Monday, March 14, 2011

Disaster preparedness

This was my column on the date indicated above. This post is antedated.

Many things can be written in the aftermath of 8.9-magnitude earthquake that hit Japan and the tsunami it unleashed last Friday - but where and how do we begin?

I’ve seen quite a lot of really horrifying things in the more than four decades that I have lived in this planet, but the images we saw over the weekend set new benchmarks. The extent of the devastation left most of us with our mouths agape, searching for the right words to describe the horror.

Truly, we are all puny to the wrath and fury of Mother Nature.

Like most people, I cannot imagine how it would feel like to experience an earthquake of that magnitude. The 7.7-magnitude earthquake which brought the Hyatt Terraces Hotel in Baguio City and a number of buildings in Cabanatuan and other parts of Luzon crushing to the ground in 1990 seemed to pale in comparison to the earthquake that struck last Friday. But those of us who went through that experience in 1990 can still recall the unspeakable terror. I was at that time attending a training program high up at the penthouse of a high-rise building in Makati and believe me, it felt like the whole building was about to crash to the ground.

We are told by experts though that the strength of an earthquake does not automatically determine the kind of devastation that would follow. The 8.8-earthquake that struck Chile last year caused relatively less devastation compared to the 7.0 quake that hit Haiti also last year. It all boils down to the level of preparedness as well as the level of earthquake engineering that is in place in a particular country.

There were no clear indicators yet as to the real extent of the damage wrought by the earthquake that hit Japan last Friday, although most experts were optimistic that the direct casualty from the earthquake would be much less precisely because Japan is a country that takes seriously disaster preparedness as well as compliance with building regulations designed to withstand powerful earthquakes. Apparently, most of the devastation was wrought by the tsunami—in some areas, 40-feet meter high walls of water—that swept cars, ships, buildings and everything else along its path.

If such devastation could happen to a country like Japan where people are more conscientious about disaster preparedness and where government imposes stricter controls on earthquake engineering, imagine the kind of destruction that could occur to a country like the Philippines! We don’t have earthquake drills in this country, much less tsunami drills. Most houses in this country are constructed without the benefit of earthquake engineering. Many of our coastlines are dotted with squatter colonies composed of shanties that stand no chance of surviving a tsunami.

In this context, the sighs of relief that many heaved on account of the fact that the natural disasters spared the country seem justified. I am not sure though that gloating about how lucky we are, or how blessed we all are, or even about how special we are in the eyes of God, speaks well of ourselves as a people. Surely, the Japanese are not children of a lesser God.

But as usual, many religious zealots could not help themselves. At the Holy Mass I attended yesterday morning, I felt like walking out of the Church in the middle of the homily because the priest tried to establish a connection between natural disasters and what he said were the total breakdown of values in society. Naturally, the priest launched into another tirade against the reproductive health bill effectively threatening the faithful that support of the bill, which he said is the handiwork of the devil, will invite more disasters into the country. This is the kind of narrow-mindedness and prejudice that we have to put up with from our religious leaders in this country.

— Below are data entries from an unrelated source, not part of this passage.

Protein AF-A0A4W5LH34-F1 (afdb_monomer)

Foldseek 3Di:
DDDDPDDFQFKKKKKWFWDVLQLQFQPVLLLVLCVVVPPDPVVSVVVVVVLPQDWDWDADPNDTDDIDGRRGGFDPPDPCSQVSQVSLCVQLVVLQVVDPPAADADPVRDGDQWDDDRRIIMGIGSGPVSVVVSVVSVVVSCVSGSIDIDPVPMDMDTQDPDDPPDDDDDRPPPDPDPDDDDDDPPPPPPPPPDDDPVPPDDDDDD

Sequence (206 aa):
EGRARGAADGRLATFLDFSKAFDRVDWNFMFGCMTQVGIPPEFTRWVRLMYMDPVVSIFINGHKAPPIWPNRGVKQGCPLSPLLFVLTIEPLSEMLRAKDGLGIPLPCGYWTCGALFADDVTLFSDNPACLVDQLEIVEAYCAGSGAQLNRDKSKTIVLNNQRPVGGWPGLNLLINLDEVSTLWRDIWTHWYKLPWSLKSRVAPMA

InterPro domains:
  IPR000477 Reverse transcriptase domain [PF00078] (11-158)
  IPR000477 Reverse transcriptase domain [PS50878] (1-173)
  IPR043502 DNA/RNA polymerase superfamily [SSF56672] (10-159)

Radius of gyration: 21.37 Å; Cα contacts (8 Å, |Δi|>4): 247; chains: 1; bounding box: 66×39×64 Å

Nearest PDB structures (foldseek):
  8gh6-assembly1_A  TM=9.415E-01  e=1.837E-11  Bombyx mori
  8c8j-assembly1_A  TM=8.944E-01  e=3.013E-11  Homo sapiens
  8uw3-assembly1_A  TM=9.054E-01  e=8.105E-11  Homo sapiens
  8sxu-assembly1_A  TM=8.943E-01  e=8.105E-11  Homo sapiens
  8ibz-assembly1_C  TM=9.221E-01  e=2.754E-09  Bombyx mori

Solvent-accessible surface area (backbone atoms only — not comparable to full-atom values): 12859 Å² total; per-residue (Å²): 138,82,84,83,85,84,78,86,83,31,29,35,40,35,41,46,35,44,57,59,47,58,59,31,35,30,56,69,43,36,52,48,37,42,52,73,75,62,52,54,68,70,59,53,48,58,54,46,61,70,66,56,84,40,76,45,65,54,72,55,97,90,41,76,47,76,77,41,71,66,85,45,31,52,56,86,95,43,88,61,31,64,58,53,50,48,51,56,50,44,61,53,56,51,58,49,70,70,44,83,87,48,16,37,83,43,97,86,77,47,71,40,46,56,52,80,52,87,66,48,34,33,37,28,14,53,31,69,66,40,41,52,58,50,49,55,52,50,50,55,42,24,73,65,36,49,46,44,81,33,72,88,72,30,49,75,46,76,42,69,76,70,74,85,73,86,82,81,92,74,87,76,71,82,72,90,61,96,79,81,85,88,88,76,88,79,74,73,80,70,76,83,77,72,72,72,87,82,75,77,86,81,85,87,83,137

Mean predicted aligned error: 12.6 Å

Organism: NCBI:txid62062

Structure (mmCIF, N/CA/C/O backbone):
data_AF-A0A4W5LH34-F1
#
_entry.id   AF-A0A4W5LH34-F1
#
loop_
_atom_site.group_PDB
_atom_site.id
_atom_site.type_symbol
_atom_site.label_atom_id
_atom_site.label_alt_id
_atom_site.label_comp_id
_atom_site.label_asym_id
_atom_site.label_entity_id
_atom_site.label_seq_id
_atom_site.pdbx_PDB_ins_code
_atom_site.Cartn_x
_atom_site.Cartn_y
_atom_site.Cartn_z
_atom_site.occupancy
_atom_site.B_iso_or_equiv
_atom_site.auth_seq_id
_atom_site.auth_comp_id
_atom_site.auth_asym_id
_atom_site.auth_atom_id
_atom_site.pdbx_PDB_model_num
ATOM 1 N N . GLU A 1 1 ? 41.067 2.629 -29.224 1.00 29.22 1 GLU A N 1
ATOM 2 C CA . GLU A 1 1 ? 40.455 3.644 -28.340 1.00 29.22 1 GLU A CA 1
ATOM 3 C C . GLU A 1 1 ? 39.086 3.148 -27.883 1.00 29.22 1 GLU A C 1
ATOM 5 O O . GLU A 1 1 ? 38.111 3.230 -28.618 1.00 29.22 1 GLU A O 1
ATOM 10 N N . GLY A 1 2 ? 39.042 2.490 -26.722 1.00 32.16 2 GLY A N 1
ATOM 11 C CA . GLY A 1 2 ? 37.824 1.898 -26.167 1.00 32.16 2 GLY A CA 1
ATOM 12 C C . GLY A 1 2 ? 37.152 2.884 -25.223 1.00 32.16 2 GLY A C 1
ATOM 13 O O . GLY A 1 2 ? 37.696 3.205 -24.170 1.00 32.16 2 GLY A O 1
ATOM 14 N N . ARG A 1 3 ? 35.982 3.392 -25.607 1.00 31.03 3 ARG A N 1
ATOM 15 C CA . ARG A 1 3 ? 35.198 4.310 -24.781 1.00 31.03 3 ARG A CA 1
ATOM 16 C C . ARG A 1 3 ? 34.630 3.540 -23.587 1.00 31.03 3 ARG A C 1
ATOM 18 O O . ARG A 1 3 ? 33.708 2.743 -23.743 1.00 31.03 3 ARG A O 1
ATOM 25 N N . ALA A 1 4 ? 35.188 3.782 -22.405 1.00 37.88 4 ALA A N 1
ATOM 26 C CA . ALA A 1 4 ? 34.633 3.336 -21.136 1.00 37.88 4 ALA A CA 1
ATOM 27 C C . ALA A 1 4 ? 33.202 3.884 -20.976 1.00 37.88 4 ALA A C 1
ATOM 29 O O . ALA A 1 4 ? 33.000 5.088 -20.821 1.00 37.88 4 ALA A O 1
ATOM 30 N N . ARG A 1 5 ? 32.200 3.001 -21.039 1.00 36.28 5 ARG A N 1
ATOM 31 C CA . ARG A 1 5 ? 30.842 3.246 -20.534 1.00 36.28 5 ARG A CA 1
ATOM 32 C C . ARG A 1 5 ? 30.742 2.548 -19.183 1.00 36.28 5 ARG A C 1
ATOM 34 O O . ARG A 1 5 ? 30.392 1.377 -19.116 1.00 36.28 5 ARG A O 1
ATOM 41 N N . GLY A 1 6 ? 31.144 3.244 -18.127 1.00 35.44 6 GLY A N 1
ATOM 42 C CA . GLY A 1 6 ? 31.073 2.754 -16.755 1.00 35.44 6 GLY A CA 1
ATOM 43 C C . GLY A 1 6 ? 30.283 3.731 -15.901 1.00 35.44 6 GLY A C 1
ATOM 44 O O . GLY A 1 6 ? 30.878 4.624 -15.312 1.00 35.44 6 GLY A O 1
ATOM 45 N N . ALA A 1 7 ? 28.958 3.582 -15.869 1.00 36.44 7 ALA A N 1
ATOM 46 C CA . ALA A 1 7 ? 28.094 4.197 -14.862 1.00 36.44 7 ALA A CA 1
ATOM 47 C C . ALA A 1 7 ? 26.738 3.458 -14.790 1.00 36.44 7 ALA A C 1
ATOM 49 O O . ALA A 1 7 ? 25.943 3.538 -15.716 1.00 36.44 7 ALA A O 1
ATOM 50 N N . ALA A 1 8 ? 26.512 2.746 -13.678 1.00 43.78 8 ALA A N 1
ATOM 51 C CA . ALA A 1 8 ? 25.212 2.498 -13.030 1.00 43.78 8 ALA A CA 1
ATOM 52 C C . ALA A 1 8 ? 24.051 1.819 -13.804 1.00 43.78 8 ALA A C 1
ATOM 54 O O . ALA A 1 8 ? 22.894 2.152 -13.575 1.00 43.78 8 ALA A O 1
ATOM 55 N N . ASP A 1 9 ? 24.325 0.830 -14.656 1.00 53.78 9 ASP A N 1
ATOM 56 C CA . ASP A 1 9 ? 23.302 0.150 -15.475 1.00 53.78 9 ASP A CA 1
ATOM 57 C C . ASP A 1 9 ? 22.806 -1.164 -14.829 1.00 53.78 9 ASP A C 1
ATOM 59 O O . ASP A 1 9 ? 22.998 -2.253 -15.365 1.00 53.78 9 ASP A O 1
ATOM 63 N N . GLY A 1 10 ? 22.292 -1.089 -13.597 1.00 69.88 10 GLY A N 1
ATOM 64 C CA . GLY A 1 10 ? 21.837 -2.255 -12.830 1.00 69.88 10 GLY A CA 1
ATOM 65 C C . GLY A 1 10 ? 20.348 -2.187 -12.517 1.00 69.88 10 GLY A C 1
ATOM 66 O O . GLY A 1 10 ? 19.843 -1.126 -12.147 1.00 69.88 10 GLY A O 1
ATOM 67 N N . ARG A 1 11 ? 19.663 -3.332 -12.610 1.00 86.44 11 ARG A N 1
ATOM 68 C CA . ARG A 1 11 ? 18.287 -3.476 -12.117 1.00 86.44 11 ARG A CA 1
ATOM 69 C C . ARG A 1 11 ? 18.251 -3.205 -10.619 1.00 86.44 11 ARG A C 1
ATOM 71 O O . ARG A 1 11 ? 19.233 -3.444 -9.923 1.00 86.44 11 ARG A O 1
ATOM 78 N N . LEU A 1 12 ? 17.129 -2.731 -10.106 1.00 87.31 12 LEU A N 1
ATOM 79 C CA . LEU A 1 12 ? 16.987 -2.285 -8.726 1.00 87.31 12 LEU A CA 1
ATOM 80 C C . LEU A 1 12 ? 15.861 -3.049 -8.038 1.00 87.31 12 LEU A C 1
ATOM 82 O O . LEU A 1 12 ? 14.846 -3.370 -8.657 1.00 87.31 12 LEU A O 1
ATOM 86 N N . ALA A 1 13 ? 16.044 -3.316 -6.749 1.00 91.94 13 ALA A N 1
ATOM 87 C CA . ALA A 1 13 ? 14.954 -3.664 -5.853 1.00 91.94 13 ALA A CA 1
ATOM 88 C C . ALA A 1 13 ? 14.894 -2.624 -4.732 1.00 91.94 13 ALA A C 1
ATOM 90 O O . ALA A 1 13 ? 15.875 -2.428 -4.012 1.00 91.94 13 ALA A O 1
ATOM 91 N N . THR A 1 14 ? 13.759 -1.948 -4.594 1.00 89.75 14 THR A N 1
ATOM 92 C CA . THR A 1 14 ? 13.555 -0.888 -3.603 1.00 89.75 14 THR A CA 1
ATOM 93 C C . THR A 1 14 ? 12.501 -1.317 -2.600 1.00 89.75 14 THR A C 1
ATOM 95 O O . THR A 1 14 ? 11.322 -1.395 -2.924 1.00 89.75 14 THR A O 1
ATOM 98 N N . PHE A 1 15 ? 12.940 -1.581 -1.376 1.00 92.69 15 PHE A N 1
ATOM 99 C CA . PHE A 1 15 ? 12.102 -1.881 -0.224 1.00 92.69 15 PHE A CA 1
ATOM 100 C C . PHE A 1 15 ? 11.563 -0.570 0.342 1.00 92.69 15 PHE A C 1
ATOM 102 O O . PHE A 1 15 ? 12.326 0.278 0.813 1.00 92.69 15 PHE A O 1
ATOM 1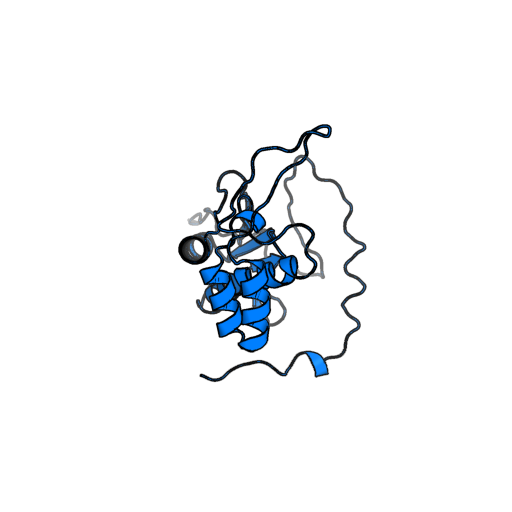09 N N . LEU A 1 16 ? 10.253 -0.398 0.257 1.00 92.44 16 LEU A N 1
ATOM 110 C CA . LEU A 1 16 ? 9.519 0.741 0.774 1.00 92.44 16 LEU A CA 1
ATOM 111 C C . LEU A 1 16 ? 9.017 0.422 2.180 1.00 92.44 16 LEU A C 1
ATOM 113 O O . LEU A 1 16 ? 8.414 -0.622 2.407 1.00 92.44 16 LEU A O 1
ATOM 117 N N . ASP A 1 17 ? 9.230 1.357 3.101 1.00 92.19 17 ASP A N 1
ATOM 118 C CA . ASP A 1 17 ? 8.689 1.300 4.461 1.00 92.19 17 ASP A CA 1
ATOM 119 C C . ASP A 1 17 ? 7.561 2.329 4.588 1.00 92.19 17 ASP A C 1
ATOM 121 O O . ASP A 1 17 ? 7.793 3.531 4.433 1.00 92.19 17 ASP A O 1
ATOM 125 N N . PHE A 1 18 ? 6.329 1.886 4.848 1.00 92.81 18 PHE A N 1
ATOM 126 C CA . PHE A 1 18 ? 5.200 2.786 5.091 1.00 92.81 18 PHE A CA 1
ATOM 127 C C . PHE A 1 18 ? 5.021 3.051 6.590 1.00 92.81 18 PHE A C 1
ATOM 129 O O . PHE A 1 18 ? 4.738 2.161 7.391 1.00 92.81 18 PHE A O 1
ATOM 136 N N . SER A 1 19 ? 5.114 4.321 6.986 1.00 93.50 19 SER A N 1
ATOM 137 C CA . SER A 1 19 ? 5.015 4.726 8.390 1.00 93.50 19 SER A CA 1
ATOM 138 C C . SER A 1 19 ? 3.629 4.446 8.962 1.00 93.50 19 SER A C 1
ATOM 140 O O . SER A 1 19 ? 2.671 5.123 8.595 1.00 93.50 19 SER A O 1
ATOM 142 N N . LYS A 1 20 ? 3.534 3.538 9.941 1.00 92.38 20 LYS A N 1
ATOM 143 C CA . LYS A 1 20 ? 2.271 3.191 10.620 1.00 92.38 20 LYS A CA 1
ATOM 144 C C . LYS A 1 20 ? 1.167 2.818 9.620 1.00 92.38 20 LYS A C 1
ATOM 146 O O . LYS A 1 20 ? 0.068 3.370 9.676 1.00 92.38 20 LYS A O 1
ATOM 151 N N . ALA A 1 21 ? 1.475 1.920 8.685 1.00 90.69 21 ALA A N 1
ATOM 152 C CA . ALA A 1 21 ? 0.621 1.598 7.543 1.00 90.69 21 ALA A CA 1
ATOM 153 C C . ALA A 1 21 ? -0.847 1.327 7.931 1.00 90.69 21 ALA A C 1
ATOM 155 O O . ALA A 1 21 ? -1.751 1.964 7.391 1.00 90.69 21 ALA A O 1
ATOM 156 N N . PHE A 1 22 ? -1.085 0.477 8.936 1.00 91.94 22 PHE A N 1
ATOM 157 C CA . PHE A 1 22 ? -2.433 0.166 9.426 1.00 91.94 22 PHE A CA 1
ATOM 158 C C . PHE A 1 22 ? -3.155 1.374 10.034 1.00 91.94 22 PHE A C 1
ATOM 160 O O . PHE A 1 22 ? -4.355 1.526 9.824 1.00 91.94 22 PHE A O 1
ATOM 167 N N . ASP A 1 23 ? -2.443 2.245 10.751 1.00 92.94 23 ASP A N 1
ATOM 168 C CA . ASP A 1 23 ? -3.035 3.396 11.445 1.00 92.94 23 ASP A CA 1
ATOM 169 C C . ASP A 1 23 ? -3.318 4.567 10.493 1.00 92.94 23 ASP A C 1
ATOM 171 O O . ASP A 1 23 ? -4.042 5.494 10.848 1.00 92.94 23 ASP A O 1
ATOM 175 N N . ARG A 1 24 ? -2.726 4.567 9.293 1.00 94.38 24 ARG A N 1
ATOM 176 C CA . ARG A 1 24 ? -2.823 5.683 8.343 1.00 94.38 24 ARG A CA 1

There are many lessons we can draw from the tragedy that happened over the weekend. It’s important that we learn from what happened because the probability that a similar catastrophe will befall us is high. As many experts have been saying all this time, it’s a question of when.

We need to aggressively put in place programs that would increase our level of preparedness to deal with similar disasters. For example, we need to make sure that all building projects strictly comply with earthquake engineering requirements. This applies to high-rise buildings as well as residential houses that are just as susceptible to collapsing during a massive earthquake if not built to standards.

We need to put in place various disaster preparation programs. The tsunami alert that was issued last Friday was successful because there was more than enough time from the time the tsunami struck the northern coast of Japan and the time it was supposed to hit islands along our eastern coast. But it won’t always be like what happened last Friday, we won’t always have the luxury of time.

A sister and her family and some cousins live along the fringes of the Pacific Ocean in Leyte. When I called her last Friday to warn her about the tsunami, she told me that they were already on their way to higher grounds because the community leaders of the town including school officials immediately went to work informing people of the danger as soon as they heard the news. Of course the information that got passed on from one person to the next in the streets were exaggerated, some bordering on irresponsible rumor-mongering. This naturally caused quite a number of blood pressures to soar to the stratosphere, but at least most people were able to respond to the warning. We need to make sure that in the future we are able to deliver information and warnings in a much better way—faster, yes; but also with focus on accuracy.

We also need to put in place programs that would enable us to respond in a more coordinated and effective way to the aftermath of a disaster. Relief and recovery efforts are always difficult after a disaster—but planning and preparation always make efforts more effective.

We may be puny in the face of major natural disasters, but there’s always many things we can do to mitigate the impact of such disasters.